Solution to the Thomson Problem for Clifford Tori with an Application to Wigner Crystals.

In its original version, the Thomson problem consists of the search for the minimum-energy configuration of a set of point-like electrons that are confined to the surface of a two-dimensional sphere ( S 2 ) that repel each other according to Coulomb's law, in which the distance is the Euclidean distance in the embedding space of the sphere, i.e., R 3 . In this work, we consider the analogous problem where the electrons are confined to an n -dimensional flat Clifford torus T n with n = 1, 2, 3. Since the torus T n can be embedded in the complex manifold C n , we define the distance in the Coulomb law as the Euclidean distance in C n , in analogy to what is done for the Thomson problem on the sphere. The Thomson problem on a Clifford torus is of interest because supercells with the topology of a Clifford torus can be used to describe periodic systems such as Wigner crystals.

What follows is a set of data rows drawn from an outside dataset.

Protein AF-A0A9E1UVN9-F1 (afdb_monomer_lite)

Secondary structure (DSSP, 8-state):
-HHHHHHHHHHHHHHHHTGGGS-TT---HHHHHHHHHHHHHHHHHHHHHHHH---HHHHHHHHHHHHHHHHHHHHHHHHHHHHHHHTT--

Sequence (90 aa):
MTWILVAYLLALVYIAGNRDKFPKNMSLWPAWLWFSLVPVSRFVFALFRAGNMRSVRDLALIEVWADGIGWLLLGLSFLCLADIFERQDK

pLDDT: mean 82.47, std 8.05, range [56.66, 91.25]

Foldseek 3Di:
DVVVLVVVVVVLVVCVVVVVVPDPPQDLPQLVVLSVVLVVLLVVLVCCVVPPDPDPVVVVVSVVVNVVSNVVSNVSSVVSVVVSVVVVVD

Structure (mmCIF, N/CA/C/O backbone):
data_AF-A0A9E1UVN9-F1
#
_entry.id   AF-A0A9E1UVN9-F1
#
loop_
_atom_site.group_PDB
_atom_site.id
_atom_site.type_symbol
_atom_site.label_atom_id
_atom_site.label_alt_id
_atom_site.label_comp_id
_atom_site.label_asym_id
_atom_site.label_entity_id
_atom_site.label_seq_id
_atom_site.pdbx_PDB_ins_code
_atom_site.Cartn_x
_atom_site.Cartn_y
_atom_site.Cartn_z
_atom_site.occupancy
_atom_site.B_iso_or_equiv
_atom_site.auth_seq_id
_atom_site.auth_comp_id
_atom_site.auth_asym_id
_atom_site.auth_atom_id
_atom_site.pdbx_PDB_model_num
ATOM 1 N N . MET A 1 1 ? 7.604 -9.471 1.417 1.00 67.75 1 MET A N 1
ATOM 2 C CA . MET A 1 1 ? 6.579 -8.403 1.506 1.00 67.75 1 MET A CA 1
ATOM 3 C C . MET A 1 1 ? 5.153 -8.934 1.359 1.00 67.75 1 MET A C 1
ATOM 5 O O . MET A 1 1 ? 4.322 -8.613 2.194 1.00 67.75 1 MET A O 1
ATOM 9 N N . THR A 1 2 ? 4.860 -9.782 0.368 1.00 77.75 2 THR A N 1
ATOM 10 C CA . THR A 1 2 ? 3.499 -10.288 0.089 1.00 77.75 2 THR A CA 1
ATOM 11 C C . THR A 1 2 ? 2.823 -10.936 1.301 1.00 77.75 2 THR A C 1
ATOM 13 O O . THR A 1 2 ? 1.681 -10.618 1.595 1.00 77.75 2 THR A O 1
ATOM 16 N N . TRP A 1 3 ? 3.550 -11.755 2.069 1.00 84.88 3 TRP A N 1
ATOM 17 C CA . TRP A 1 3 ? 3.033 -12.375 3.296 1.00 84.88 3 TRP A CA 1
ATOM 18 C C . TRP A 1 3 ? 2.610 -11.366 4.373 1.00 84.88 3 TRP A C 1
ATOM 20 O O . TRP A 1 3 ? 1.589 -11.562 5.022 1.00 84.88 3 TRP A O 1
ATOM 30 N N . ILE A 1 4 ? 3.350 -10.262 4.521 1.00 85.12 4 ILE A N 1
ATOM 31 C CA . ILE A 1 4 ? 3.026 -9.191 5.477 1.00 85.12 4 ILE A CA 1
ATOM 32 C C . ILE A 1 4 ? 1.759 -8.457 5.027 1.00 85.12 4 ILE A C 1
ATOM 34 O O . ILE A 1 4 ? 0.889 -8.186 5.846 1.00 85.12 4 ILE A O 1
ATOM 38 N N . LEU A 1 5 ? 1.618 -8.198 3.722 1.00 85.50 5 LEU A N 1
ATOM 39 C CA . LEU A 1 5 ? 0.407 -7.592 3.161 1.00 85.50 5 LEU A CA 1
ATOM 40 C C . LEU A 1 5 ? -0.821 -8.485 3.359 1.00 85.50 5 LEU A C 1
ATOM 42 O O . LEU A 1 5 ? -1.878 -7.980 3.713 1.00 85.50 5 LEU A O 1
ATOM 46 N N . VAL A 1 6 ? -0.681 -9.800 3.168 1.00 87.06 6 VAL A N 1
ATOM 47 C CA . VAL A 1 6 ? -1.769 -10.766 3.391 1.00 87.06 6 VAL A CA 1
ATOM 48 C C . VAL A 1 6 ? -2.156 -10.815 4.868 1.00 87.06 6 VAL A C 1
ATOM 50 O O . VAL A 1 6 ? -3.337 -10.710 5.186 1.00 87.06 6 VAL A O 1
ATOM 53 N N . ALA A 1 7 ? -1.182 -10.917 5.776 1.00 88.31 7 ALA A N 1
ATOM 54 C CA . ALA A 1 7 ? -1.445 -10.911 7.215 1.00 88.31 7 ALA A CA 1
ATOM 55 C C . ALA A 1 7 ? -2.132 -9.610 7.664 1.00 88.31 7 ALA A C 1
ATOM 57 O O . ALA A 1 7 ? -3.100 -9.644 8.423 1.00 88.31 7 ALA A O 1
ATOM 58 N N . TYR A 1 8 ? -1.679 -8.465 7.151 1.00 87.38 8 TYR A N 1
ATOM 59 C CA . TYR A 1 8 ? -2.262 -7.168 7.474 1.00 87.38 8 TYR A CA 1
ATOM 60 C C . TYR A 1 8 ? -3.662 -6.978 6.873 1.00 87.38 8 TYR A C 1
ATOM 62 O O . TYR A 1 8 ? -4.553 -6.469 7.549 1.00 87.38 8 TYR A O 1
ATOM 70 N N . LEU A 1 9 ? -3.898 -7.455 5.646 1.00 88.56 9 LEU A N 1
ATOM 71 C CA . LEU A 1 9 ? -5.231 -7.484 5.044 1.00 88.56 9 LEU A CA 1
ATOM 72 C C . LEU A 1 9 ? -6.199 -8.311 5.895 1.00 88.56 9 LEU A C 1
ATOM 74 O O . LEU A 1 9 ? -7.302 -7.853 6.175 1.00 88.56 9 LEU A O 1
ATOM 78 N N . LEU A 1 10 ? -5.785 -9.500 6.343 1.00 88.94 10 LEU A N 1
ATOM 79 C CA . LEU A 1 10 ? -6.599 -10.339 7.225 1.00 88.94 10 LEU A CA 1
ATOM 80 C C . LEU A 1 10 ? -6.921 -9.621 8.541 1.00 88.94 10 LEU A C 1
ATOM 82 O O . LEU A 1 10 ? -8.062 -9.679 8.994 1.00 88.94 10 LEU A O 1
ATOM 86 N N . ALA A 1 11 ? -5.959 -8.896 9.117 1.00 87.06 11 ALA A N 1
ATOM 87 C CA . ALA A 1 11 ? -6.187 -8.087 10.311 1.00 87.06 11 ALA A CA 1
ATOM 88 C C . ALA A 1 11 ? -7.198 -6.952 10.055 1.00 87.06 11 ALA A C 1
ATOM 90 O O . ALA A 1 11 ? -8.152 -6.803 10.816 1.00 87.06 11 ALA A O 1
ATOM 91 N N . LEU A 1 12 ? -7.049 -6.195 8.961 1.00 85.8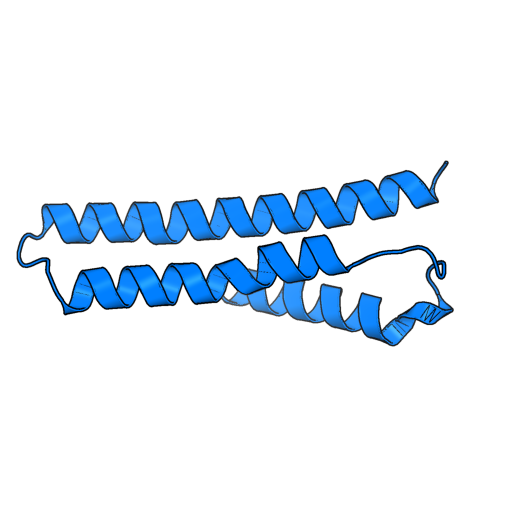1 12 LEU A N 1
ATOM 92 C CA . LEU A 1 12 ? -7.994 -5.139 8.575 1.00 85.81 12 LEU A CA 1
ATOM 93 C C . LEU A 1 12 ? -9.406 -5.685 8.330 1.00 85.81 12 LEU A C 1
ATOM 95 O O . LEU A 1 12 ? -10.382 -5.072 8.763 1.00 85.81 12 LEU A O 1
ATOM 99 N N . VAL A 1 13 ? -9.521 -6.837 7.665 1.00 88.00 13 VAL A N 1
ATOM 100 C CA . VAL A 1 13 ? -10.800 -7.518 7.412 1.00 88.00 13 VAL A CA 1
ATOM 101 C C . VAL A 1 13 ? -11.423 -8.007 8.715 1.00 88.00 13 VAL A C 1
ATOM 103 O O . VAL A 1 13 ? -12.616 -7.807 8.924 1.00 88.00 13 VAL A O 1
ATOM 106 N N . TYR A 1 14 ? -10.629 -8.586 9.617 1.00 86.81 14 TYR A N 1
ATOM 107 C CA . TYR A 1 14 ? -11.104 -9.010 10.931 1.00 86.81 14 TYR A CA 1
ATOM 108 C C . TYR A 1 14 ? -11.654 -7.827 11.738 1.00 86.81 14 TYR A C 1
ATOM 110 O O . TYR A 1 14 ? -12.755 -7.915 12.277 1.00 86.81 14 TYR A O 1
ATOM 118 N N . ILE A 1 15 ? -10.937 -6.700 11.774 1.00 83.62 15 ILE A N 1
ATOM 119 C CA . ILE A 1 15 ? -11.380 -5.487 12.480 1.00 83.62 15 ILE A CA 1
ATOM 120 C C . ILE A 1 15 ? -12.642 -4.902 11.822 1.00 83.62 15 ILE A C 1
ATOM 122 O O . ILE A 1 15 ? -13.558 -4.470 12.518 1.00 83.62 15 ILE A O 1
ATOM 126 N N . ALA A 1 16 ? -12.726 -4.918 10.488 1.00 82.69 16 ALA A N 1
ATOM 127 C CA . ALA A 1 16 ? -13.906 -4.451 9.762 1.00 82.69 16 ALA A CA 1
ATOM 128 C C . ALA A 1 16 ? -15.140 -5.347 9.985 1.00 82.69 16 ALA A C 1
ATOM 130 O O . ALA A 1 16 ? -16.249 -4.825 10.095 1.00 82.69 16 ALA A O 1
ATOM 131 N N . GLY A 1 17 ? -14.953 -6.669 10.068 1.00 82.44 17 GLY A N 1
ATOM 132 C CA . GLY A 1 17 ? -16.020 -7.647 10.300 1.00 82.44 17 GLY A CA 1
ATOM 133 C C . GLY A 1 17 ? -16.495 -7.699 11.753 1.00 82.44 17 GLY A C 1
ATOM 134 O O . GLY A 1 17 ? -17.689 -7.817 11.997 1.00 82.44 17 GLY A O 1
ATOM 135 N N . ASN A 1 18 ? -15.592 -7.522 12.721 1.00 83.31 18 ASN A N 1
ATOM 136 C CA . ASN A 1 18 ? -15.921 -7.456 14.150 1.00 83.31 18 ASN A CA 1
ATOM 137 C C . ASN A 1 18 ? -16.205 -6.022 14.622 1.00 83.31 18 ASN A C 1
ATOM 139 O O . ASN A 1 18 ? -15.870 -5.664 15.752 1.00 83.31 18 ASN A O 1
ATOM 143 N N . ARG A 1 19 ? -16.845 -5.196 13.786 1.00 71.25 19 ARG A N 1
ATOM 144 C CA . ARG A 1 19 ? -17.164 -3.802 14.132 1.00 71.25 19 ARG A CA 1
ATOM 145 C C . ARG A 1 19 ? -17.991 -3.654 15.406 1.00 71.25 19 ARG A C 1
ATOM 147 O O . ARG A 1 19 ? -17.890 -2.612 16.026 1.00 71.25 19 ARG A O 1
ATOM 154 N N . ASP A 1 20 ? -18.730 -4.676 15.830 1.00 71.94 20 ASP A N 1
ATOM 155 C CA . ASP A 1 20 ? -19.488 -4.654 17.089 1.00 71.94 20 ASP A CA 1
ATOM 156 C C . ASP A 1 20 ? -18.597 -4.670 18.343 1.00 71.94 20 ASP A C 1
ATOM 158 O O . ASP A 1 20 ? -19.031 -4.267 19.419 1.00 71.94 20 ASP A O 1
ATOM 162 N N . LYS A 1 21 ? -17.339 -5.117 18.216 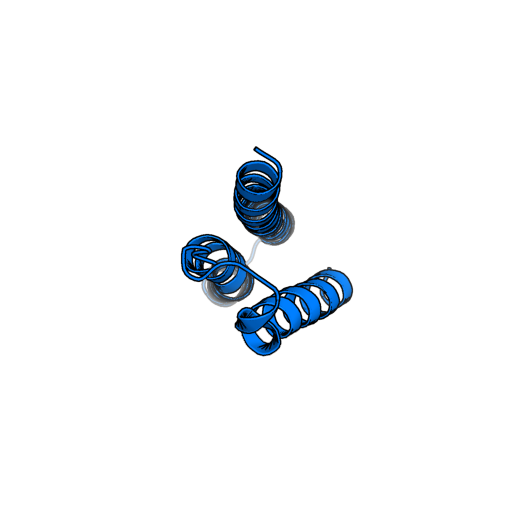1.00 72.12 21 LYS A N 1
ATOM 163 C CA . LYS A 1 21 ? -16.335 -5.083 19.293 1.00 72.12 21 LYS A CA 1
ATOM 164 C C . LYS A 1 21 ? -15.549 -3.769 19.338 1.00 72.12 21 LYS A C 1
ATOM 166 O O . LYS A 1 21 ? -14.733 -3.590 20.236 1.00 72.12 21 LYS A O 1
ATOM 171 N N . PHE A 1 22 ? -15.778 -2.875 18.376 1.00 70.12 22 PHE A N 1
ATOM 172 C CA . PHE A 1 22 ? -15.104 -1.586 18.245 1.00 70.12 22 PHE A CA 1
ATOM 173 C C . PHE A 1 22 ? -16.156 -0.462 18.195 1.00 70.12 22 PHE A C 1
ATOM 175 O O . PHE A 1 22 ? -17.320 -0.703 17.885 1.00 70.12 22 PHE A O 1
ATOM 182 N N . PRO A 1 23 ? -15.824 0.793 18.515 1.00 69.62 23 PRO A N 1
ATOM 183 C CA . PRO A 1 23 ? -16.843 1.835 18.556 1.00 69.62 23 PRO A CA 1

In this work, we numerically solve the Thomson problem on a square Clifford torus. To illustrate the usefulness of our approach, we apply it to Wigner crystals. We demonstrate that the equilibrium configurations we obtain for large numbers of electrons are consistent with the predicted structures of Wigner crystals. Finally, in the one-dimensional case, we analytically obtain the energy spectrum and the phonon dispersion law.